A Morgan. Not your typical car for a high school student!!! Who drives a Morgan to High School? Dino!
But the story doesn't stop there. At some point, when he was a kid, he and my brother, Ron, were in Siena, Italy visiting Nonno and Nonna (their grandparents) and Nonno (Grandpa) thought that boys should have a hobby, and he started them collecting stamps. They visited a little stamp shop and each of them purchased some stamps (and this is where the story has multiple versions, see below) which they brought back to America.
According to Robbie, Dino picked rare Vatican stamps that were worth a fortune ($40,000). Ron's stamps? "Not so much"***
So Dino sold the Morgan, sold the stamps and bought a Ferrari.

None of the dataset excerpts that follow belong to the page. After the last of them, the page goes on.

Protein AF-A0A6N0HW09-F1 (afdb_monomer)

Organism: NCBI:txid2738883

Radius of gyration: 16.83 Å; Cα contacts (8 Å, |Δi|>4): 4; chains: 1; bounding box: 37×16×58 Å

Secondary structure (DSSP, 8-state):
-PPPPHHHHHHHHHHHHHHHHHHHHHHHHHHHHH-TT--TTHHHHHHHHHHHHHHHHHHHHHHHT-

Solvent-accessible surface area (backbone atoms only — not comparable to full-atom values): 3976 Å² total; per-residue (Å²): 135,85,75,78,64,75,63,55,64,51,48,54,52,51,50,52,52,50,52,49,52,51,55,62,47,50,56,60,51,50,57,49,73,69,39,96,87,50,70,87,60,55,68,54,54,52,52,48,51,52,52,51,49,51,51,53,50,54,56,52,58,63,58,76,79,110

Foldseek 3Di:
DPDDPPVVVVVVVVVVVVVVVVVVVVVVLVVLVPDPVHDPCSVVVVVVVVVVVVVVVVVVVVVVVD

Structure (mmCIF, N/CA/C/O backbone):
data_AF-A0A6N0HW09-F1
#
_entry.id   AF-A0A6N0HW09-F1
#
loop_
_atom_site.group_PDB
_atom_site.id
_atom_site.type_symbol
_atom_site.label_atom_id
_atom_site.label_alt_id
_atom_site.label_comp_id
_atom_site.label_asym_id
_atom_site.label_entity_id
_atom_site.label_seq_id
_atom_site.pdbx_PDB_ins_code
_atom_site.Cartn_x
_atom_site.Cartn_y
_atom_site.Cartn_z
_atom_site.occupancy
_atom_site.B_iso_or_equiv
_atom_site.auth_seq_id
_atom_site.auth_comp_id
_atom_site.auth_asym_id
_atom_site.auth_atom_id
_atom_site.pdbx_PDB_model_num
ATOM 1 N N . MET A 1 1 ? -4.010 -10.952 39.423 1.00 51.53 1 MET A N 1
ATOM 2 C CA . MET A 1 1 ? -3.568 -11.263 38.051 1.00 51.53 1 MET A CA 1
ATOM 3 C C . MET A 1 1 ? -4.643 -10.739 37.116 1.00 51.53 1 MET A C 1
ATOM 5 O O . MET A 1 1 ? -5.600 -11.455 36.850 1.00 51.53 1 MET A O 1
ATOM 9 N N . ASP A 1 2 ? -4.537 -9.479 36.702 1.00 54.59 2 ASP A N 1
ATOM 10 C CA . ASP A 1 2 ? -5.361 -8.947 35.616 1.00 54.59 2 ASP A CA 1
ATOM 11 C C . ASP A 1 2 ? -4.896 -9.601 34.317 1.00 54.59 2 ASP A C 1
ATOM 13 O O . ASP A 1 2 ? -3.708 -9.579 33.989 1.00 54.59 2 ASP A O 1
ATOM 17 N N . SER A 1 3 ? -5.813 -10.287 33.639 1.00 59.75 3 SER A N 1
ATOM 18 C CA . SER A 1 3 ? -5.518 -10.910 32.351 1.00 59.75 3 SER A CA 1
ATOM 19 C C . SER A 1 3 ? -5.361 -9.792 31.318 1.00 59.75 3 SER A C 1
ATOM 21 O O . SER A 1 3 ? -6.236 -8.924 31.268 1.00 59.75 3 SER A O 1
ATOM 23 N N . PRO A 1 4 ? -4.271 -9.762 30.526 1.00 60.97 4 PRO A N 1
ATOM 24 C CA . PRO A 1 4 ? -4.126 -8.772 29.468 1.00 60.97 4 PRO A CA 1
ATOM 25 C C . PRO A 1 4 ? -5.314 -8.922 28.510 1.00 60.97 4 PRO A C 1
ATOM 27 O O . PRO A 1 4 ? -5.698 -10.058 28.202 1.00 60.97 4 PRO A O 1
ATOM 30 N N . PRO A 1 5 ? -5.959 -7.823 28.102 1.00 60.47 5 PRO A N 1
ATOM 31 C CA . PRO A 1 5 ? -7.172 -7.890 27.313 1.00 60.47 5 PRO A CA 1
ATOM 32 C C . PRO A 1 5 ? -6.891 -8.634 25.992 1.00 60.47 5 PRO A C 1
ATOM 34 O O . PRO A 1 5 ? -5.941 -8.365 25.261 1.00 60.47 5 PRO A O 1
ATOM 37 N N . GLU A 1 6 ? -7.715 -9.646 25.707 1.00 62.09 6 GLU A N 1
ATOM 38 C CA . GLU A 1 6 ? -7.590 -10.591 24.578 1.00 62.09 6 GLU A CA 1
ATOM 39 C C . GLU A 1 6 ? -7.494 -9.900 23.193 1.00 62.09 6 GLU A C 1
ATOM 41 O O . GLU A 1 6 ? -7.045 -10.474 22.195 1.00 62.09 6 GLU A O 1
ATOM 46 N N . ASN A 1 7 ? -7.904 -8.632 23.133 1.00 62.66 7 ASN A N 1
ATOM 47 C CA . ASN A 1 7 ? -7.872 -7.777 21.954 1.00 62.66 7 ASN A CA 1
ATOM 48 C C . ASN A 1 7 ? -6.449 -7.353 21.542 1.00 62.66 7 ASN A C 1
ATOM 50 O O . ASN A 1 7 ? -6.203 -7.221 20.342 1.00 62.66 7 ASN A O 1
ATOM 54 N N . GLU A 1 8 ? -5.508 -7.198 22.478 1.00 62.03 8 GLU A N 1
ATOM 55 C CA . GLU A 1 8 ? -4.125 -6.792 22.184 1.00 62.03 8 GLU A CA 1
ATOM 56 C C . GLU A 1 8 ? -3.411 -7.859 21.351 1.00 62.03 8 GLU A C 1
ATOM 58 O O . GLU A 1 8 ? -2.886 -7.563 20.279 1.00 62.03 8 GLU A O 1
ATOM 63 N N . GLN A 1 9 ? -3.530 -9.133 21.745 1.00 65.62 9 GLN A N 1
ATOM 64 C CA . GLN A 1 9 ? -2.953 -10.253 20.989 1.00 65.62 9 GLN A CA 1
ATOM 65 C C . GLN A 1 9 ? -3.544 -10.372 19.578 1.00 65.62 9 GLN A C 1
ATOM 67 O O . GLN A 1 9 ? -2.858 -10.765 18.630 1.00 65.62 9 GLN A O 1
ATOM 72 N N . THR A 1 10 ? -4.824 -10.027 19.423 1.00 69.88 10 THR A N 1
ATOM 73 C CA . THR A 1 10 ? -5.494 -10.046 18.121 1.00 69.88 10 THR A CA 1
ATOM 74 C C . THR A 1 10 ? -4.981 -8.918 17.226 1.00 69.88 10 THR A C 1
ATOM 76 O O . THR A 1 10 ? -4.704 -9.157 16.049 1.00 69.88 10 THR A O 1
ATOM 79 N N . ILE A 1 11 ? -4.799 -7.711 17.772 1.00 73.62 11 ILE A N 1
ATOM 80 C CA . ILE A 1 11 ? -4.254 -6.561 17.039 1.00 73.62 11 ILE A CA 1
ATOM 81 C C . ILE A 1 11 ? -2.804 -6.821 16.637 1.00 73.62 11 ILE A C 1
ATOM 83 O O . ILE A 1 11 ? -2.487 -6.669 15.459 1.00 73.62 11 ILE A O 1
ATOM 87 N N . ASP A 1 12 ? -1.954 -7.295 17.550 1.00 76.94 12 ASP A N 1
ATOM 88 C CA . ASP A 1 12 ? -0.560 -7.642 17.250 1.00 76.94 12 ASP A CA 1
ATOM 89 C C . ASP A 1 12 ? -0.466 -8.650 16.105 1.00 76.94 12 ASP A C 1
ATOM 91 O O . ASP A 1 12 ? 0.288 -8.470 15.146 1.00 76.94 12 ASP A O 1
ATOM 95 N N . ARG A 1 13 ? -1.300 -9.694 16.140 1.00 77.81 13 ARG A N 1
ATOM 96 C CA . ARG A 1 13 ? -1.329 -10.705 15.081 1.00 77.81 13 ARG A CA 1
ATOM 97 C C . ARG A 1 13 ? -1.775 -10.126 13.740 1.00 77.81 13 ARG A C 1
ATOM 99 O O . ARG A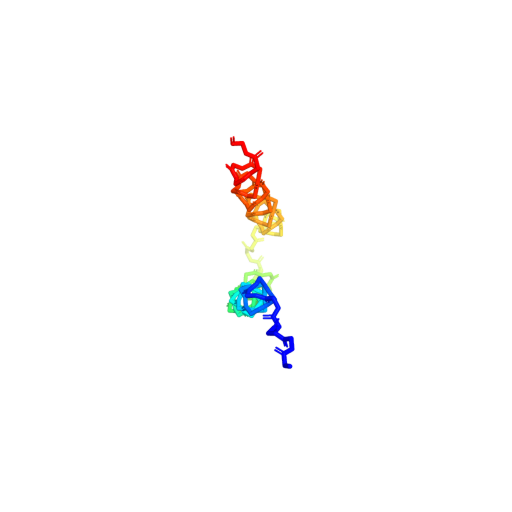 1 13 ? -1.201 -10.470 12.708 1.00 77.81 13 ARG A O 1
ATOM 106 N N . VAL A 1 14 ? -2.780 -9.251 13.734 1.00 78.50 14 VAL A N 1
ATOM 107 C CA . VAL A 1 14 ? -3.249 -8.570 12.518 1.00 78.50 14 VAL A CA 1
ATOM 108 C C . VAL A 1 14 ? -2.172 -7.633 11.970 1.00 78.50 14 VAL A C 1
ATOM 110 O O . VAL A 1 14 ? -1.945 -7.632 10.762 1.00 78.50 14 VAL A O 1
ATOM 113 N N . VAL A 1 15 ? -1.471 -6.896 12.834 1.00 81.00 15 VAL A N 1
ATOM 114 C CA . VAL A 1 15 ? -0.368 -5.997 12.463 1.00 81.00 15 VAL A CA 1
ATOM 115 C C . VAL A 1 15 ? 0.803 -6.784 11.880 1.00 81.00 15 VAL A C 1
ATOM 117 O O . VAL A 1 15 ? 1.313 -6.408 10.828 1.00 81.00 15 VAL A O 1
ATOM 120 N N . ILE A 1 16 ? 1.184 -7.910 12.488 1.00 83.25 16 ILE A N 1
ATOM 121 C CA . ILE A 1 16 ? 2.254 -8.783 11.985 1.00 83.25 16 ILE A 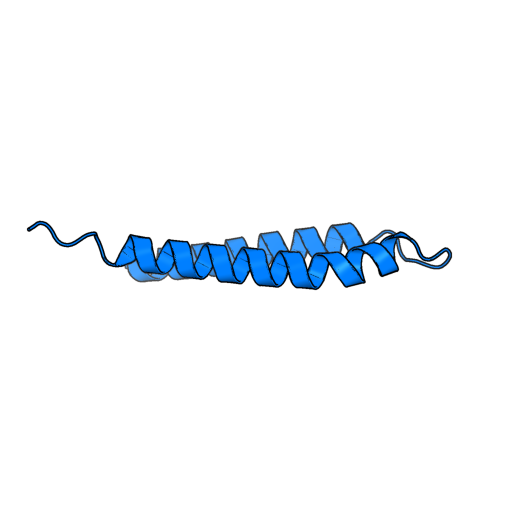CA 1
ATOM 122 C C . ILE A 1 16 ? 1.882 -9.377 10.624 1.00 83.25 16 ILE A C 1
ATOM 124 O O . ILE A 1 16 ? 2.700 -9.345 9.710 1.00 83.25 16 ILE A O 1
ATOM 128 N N . ILE A 1 17 ? 0.657 -9.886 10.450 1.00 80.81 17 ILE A N 1
ATOM 129 C CA . ILE A 1 17 ? 0.203 -10.429 9.158 1.00 80.81 17 ILE A CA 1
ATOM 130 C C . ILE A 1 17 ? 0.144 -9.320 8.103 1.00 80.81 17 ILE A C 1
ATOM 132 O O . ILE A 1 17 ? 0.568 -9.532 6.969 1.00 80.81 17 ILE A O 1
ATOM 136 N N . PHE A 1 18 ? -0.341 -8.131 8.465 1.00 80.94 18 PHE A N 1
ATOM 137 C CA . PHE A 1 18 ? -0.383 -6.977 7.572 1.00 80.94 18 PHE A CA 1
ATOM 138 C C . PHE A 1 18 ? 1.022 -6.553 7.134 1.00 80.94 18 PHE A C 1
ATOM 140 O O . PHE A 1 18 ? 1.269 -6.412 5.939 1.00 80.94 18 PHE A O 1
ATOM 147 N N . LEU A 1 19 ? 1.954 -6.419 8.082 1.00 81.69 19 LEU A N 1
ATOM 14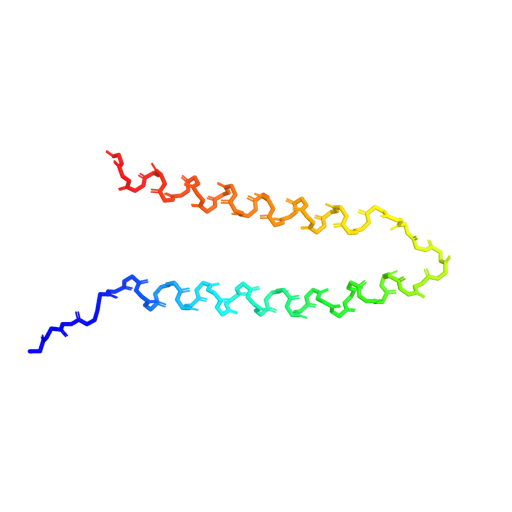8 C CA . LEU A 1 19 ? 3.358 -6.120 7.810 1.00 81.69 19 LEU A CA 1
ATOM 149 C C . LEU A 1 19 ? 4.005 -7.209 6.960 1.00 81.69 19 LEU A C 1
ATOM 151 O O . LEU A 1 19 ? 4.719 -6.885 6.022 1.00 81.69 19 LEU A O 1
ATOM 155 N N . PHE A 1 20 ? 3.729 -8.482 7.237 1.00 82.56 20 PHE A N 1
ATOM 156 C CA . PHE A 1 20 ? 4.267 -9.605 6.476 1.00 82.56 20 PHE A CA 1
ATOM 157 C C . PHE A 1 20 ? 3.785 -9.587 5.024 1.00 82.56 20 PHE A C 1
ATOM 159 O O . PHE A 1 20 ? 4.590 -9.705 4.105 1.00 82.56 20 PHE A O 1
ATOM 166 N N . VAL A 1 21 ? 2.487 -9.370 4.805 1.00 80.88 21 VAL A N 1
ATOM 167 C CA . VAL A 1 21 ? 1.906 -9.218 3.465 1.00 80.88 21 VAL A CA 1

How many teenagers in Elmira, New York (or anywhere?) had a Ferrari in the late 1960s? One.
Dino went on to fix up and sell Ferraris for a living. I never thought of Dino as the family's greatest Capitalist.
Add it to his long list of wonderful attributes. Wonder what he'd be doing today?
(My father tells this slightly differently: he says that Ron's stamps were also valuable. According to my Dad, Ron also had Vatican stamps (I heard that they were birds or flowers). These were in a safety deposit box that was ruined in a flood in 1972. My mom spent a lot of time trying to get insurance payment for these stamps, and apparently she got some money but not their true value. At any rate, not enough to buy a sports car.)